Records provided below:
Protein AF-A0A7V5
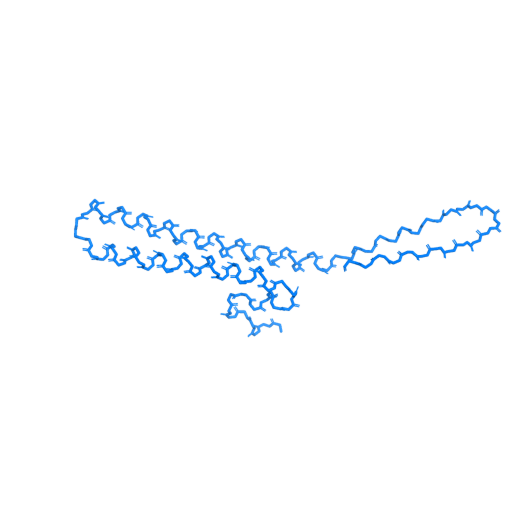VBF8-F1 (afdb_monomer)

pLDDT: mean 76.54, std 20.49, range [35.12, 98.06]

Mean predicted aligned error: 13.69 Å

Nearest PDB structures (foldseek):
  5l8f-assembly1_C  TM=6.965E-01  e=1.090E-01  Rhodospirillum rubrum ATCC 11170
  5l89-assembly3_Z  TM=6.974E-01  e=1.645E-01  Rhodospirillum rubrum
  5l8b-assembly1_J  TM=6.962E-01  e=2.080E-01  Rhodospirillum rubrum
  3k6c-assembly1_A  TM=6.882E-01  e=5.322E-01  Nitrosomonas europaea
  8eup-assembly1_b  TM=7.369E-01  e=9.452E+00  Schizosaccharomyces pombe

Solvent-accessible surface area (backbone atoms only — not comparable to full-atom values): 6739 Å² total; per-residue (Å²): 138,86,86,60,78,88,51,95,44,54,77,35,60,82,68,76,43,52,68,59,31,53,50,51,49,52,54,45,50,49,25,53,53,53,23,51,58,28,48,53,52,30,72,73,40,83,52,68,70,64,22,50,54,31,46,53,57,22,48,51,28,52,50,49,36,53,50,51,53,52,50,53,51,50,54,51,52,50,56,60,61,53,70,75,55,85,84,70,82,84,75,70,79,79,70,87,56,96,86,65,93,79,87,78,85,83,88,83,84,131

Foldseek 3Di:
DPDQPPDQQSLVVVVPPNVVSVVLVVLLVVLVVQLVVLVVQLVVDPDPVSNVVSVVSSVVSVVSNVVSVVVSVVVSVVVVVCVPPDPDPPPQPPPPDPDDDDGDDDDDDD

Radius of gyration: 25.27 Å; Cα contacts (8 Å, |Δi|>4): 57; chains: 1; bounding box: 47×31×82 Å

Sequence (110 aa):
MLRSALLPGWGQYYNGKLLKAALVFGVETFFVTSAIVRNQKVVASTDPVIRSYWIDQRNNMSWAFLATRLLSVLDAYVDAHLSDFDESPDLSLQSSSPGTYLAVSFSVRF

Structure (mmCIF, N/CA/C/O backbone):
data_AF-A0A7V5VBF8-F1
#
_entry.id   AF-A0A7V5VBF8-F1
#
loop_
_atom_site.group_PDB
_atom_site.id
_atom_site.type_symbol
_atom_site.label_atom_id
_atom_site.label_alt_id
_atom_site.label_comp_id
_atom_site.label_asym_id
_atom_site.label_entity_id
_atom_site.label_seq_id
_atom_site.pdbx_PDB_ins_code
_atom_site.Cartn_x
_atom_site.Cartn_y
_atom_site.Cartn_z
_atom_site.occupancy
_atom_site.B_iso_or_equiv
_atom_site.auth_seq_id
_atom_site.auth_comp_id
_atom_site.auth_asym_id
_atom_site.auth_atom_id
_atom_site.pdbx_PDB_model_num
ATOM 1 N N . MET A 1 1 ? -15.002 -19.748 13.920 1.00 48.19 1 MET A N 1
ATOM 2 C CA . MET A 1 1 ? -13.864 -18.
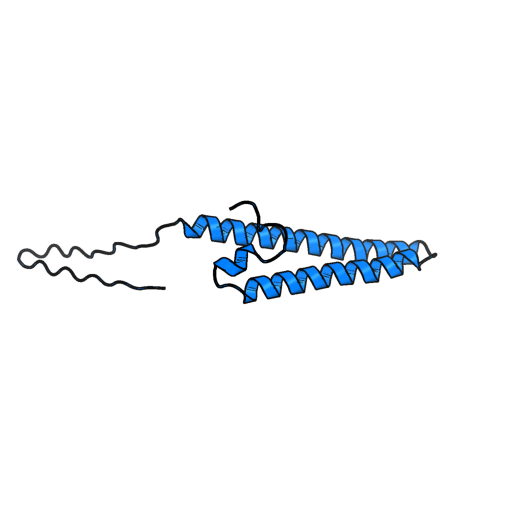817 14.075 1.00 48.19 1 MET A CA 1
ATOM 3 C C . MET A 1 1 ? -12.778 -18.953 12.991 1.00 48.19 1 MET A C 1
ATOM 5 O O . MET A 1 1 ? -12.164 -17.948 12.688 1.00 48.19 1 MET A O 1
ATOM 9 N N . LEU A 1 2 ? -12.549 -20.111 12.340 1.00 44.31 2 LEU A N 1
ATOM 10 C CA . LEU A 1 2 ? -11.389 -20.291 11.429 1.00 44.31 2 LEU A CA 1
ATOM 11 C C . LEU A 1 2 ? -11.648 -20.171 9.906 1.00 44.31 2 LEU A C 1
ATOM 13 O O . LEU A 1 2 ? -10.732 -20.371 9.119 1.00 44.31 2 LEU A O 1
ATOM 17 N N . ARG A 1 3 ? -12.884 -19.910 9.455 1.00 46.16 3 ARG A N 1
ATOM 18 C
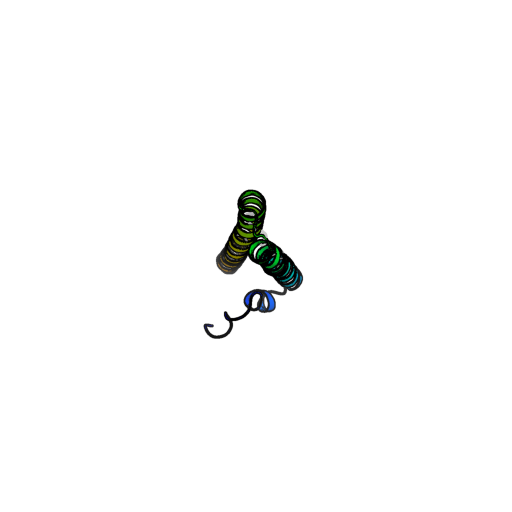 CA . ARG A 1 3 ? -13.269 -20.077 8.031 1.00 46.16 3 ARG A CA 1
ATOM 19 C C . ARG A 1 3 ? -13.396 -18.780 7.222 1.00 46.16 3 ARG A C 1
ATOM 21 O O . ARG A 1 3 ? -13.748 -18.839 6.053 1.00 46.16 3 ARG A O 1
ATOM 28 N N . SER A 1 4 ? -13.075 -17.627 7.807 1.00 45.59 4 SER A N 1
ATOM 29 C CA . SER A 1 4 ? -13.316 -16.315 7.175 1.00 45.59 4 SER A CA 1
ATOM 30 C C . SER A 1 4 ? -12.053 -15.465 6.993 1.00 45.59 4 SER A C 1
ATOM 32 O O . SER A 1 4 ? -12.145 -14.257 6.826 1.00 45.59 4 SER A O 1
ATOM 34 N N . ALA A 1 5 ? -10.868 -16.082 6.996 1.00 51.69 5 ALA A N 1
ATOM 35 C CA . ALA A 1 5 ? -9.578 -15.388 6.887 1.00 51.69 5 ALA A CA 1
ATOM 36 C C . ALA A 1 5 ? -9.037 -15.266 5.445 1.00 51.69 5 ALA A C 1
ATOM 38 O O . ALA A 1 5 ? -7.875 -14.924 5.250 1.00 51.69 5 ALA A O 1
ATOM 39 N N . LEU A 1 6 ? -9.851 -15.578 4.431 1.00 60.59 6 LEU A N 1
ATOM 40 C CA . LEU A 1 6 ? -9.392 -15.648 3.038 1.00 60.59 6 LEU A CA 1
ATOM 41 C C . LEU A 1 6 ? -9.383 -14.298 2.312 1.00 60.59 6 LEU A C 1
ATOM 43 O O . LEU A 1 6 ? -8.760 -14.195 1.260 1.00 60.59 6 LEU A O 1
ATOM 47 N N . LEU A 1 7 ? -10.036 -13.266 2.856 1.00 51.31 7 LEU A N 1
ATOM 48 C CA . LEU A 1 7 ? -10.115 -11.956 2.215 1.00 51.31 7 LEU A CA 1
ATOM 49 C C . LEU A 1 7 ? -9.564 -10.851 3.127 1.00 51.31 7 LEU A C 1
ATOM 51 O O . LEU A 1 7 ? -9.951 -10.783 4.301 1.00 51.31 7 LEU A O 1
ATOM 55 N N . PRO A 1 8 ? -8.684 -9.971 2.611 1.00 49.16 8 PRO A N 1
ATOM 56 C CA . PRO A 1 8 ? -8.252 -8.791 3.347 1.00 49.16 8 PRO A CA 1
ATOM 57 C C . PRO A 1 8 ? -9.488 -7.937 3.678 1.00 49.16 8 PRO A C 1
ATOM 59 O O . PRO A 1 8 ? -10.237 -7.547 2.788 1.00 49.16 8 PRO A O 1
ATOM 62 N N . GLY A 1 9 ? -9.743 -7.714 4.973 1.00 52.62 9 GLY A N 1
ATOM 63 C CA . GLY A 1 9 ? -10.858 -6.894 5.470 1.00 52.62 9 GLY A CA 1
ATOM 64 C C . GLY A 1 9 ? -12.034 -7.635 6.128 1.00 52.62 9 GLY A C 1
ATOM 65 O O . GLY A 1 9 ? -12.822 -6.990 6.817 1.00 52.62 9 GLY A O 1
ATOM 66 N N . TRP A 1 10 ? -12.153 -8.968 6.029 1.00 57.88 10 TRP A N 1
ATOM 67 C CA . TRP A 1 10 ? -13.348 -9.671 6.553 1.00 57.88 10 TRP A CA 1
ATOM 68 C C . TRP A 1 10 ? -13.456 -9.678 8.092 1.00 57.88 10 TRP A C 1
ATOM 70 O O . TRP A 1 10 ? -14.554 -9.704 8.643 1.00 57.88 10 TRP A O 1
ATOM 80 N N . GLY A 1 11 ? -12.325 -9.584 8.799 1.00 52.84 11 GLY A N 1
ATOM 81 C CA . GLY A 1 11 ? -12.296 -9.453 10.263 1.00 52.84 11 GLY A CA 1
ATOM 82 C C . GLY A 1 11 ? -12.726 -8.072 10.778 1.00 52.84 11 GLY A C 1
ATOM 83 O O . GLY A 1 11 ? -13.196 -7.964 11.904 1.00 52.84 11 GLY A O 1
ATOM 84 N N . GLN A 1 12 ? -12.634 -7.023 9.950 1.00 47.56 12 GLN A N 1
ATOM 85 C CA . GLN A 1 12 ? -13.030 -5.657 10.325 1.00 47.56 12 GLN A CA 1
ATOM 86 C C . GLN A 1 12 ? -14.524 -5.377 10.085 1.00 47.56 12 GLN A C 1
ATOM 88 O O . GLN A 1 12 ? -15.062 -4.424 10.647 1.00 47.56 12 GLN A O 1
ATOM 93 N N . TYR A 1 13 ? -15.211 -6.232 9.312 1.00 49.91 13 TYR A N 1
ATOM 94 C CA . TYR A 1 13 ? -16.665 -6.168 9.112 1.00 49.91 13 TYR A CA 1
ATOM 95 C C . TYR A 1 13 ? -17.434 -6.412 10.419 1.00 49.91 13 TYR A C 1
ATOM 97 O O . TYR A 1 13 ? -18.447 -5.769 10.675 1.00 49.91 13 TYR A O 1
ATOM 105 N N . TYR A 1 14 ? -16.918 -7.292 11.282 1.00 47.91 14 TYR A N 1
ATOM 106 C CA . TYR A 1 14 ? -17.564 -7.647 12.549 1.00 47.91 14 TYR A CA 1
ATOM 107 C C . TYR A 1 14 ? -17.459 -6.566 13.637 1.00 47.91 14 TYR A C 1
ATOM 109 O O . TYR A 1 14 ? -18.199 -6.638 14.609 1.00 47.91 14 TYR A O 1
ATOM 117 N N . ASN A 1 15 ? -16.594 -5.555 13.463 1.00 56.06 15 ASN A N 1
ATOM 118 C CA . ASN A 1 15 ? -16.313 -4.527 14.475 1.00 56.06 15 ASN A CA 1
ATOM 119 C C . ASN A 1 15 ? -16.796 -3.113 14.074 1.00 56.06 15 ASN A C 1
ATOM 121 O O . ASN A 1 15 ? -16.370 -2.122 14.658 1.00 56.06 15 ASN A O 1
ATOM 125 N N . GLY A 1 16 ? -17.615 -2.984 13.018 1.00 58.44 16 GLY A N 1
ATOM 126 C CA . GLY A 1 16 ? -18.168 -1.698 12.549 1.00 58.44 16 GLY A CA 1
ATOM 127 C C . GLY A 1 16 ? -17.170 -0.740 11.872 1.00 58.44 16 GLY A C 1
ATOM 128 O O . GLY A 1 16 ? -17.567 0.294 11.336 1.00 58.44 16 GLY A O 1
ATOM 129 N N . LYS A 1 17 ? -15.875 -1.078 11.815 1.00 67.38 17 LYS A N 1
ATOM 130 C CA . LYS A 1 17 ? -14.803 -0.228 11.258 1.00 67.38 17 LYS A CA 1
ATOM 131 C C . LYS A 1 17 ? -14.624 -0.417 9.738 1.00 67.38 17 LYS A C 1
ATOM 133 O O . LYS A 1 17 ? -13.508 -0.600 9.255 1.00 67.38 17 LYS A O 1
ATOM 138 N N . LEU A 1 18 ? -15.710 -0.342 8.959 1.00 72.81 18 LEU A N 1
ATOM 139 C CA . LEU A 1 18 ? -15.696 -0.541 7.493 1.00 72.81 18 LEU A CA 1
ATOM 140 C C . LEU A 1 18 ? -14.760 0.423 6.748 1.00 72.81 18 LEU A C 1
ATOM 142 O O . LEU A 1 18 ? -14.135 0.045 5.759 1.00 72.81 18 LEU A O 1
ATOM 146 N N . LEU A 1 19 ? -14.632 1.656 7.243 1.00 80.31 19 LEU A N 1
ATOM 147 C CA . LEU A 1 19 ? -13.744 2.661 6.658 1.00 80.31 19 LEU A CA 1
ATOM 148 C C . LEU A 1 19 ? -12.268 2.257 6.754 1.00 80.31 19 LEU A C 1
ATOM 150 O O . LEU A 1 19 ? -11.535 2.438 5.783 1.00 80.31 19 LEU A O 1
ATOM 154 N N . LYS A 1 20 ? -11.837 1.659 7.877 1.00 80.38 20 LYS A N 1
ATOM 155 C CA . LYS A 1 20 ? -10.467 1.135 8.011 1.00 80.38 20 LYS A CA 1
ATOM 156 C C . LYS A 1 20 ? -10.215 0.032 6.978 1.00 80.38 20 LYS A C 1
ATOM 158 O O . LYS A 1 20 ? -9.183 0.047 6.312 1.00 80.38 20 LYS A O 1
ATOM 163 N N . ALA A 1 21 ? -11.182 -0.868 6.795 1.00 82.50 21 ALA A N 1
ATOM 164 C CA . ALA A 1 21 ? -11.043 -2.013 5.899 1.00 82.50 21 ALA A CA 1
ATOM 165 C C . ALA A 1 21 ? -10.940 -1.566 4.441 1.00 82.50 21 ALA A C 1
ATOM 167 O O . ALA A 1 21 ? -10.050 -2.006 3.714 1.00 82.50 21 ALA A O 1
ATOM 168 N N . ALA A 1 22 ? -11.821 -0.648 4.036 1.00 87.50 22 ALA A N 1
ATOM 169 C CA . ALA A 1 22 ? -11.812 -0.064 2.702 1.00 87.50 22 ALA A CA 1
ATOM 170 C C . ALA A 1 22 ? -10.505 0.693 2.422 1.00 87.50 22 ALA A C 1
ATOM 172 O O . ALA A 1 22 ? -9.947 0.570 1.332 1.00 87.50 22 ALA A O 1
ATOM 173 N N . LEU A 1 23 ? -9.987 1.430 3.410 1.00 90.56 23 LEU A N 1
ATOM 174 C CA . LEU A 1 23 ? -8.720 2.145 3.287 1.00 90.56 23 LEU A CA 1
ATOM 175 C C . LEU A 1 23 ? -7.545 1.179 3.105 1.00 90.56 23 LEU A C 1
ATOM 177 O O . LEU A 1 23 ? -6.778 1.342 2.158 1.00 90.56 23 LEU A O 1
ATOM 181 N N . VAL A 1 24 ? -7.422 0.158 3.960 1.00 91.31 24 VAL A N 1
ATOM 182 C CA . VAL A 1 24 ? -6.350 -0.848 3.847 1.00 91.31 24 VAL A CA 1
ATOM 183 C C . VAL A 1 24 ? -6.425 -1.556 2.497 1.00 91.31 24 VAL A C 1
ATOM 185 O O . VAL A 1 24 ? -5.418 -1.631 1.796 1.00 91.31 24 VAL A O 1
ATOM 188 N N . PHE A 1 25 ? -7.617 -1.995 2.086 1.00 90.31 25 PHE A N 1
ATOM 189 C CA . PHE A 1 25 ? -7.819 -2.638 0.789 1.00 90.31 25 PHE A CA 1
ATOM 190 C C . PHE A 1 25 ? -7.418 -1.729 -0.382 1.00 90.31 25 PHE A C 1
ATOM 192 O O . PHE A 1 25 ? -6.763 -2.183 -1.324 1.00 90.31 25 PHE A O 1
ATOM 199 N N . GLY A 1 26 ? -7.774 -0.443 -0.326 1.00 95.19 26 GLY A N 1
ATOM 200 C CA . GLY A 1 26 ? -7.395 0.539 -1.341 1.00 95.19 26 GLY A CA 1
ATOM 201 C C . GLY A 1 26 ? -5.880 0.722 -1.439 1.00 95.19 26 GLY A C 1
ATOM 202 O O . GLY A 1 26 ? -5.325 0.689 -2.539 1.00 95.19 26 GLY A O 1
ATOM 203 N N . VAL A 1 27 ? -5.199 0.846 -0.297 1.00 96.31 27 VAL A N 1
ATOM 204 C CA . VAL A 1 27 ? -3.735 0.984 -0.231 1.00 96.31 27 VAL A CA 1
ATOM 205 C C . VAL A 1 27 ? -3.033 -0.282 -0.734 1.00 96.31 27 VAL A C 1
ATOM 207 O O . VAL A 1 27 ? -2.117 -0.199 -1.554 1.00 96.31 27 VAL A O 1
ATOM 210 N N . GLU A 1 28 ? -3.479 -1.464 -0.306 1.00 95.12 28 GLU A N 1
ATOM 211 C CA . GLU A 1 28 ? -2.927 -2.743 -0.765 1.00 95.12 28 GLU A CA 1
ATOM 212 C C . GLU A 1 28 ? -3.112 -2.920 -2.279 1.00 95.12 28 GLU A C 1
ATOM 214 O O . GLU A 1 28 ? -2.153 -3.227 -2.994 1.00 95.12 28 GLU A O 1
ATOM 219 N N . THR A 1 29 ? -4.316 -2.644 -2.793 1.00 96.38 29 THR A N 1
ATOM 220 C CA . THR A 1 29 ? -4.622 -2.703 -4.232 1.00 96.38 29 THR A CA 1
End of Records provided.
■ **What you will do**: Take the line above containing "ATOM 138 N N", the line containing "ATOM 154 N N", and all lines in between, and copy them exactly without anything else.

■ **Response to this task**:
ATOM 138 N N . LEU A 1 18 ? -15.710 -0.342 8.959 1.00 72.81 18 LEU A N 1
ATOM 139 C CA . LEU A 1 18 ? -15.696 -0.541 7.493 1.00 72.81 18 LEU A CA 1
ATOM 140 C C . LEU A 1 18 ? -14.760 0.423 6.748 1.00 72.81 18 LEU A C 1
ATOM 142 O O . LEU A 1 18 ? -14.135 0.045 5.759 1.00 72.81 18 LEU A O 1
ATOM 146 N N . LEU A 1 19 ? -14.632 1.656 7.243 1.00 80.31 19 LEU A N 1
ATOM 147 C CA . LEU A 1 19 ? -13.744 2.661 6.658 1.00 80.31 19 LEU A CA 1
ATOM 148 C C . LEU A 1 19 ? -12.268 2.257 6.754 1.00 80.31 19 LEU A C 1
ATOM 150 O O . LEU A 1 19 ? -11.535 2.438 5.783 1.00 80.31 19 LEU A O 1
ATOM 154 N N . LYS A 1 20 ? -11.837 1.659 7.877 1.00 80.38 20 LYS A N 1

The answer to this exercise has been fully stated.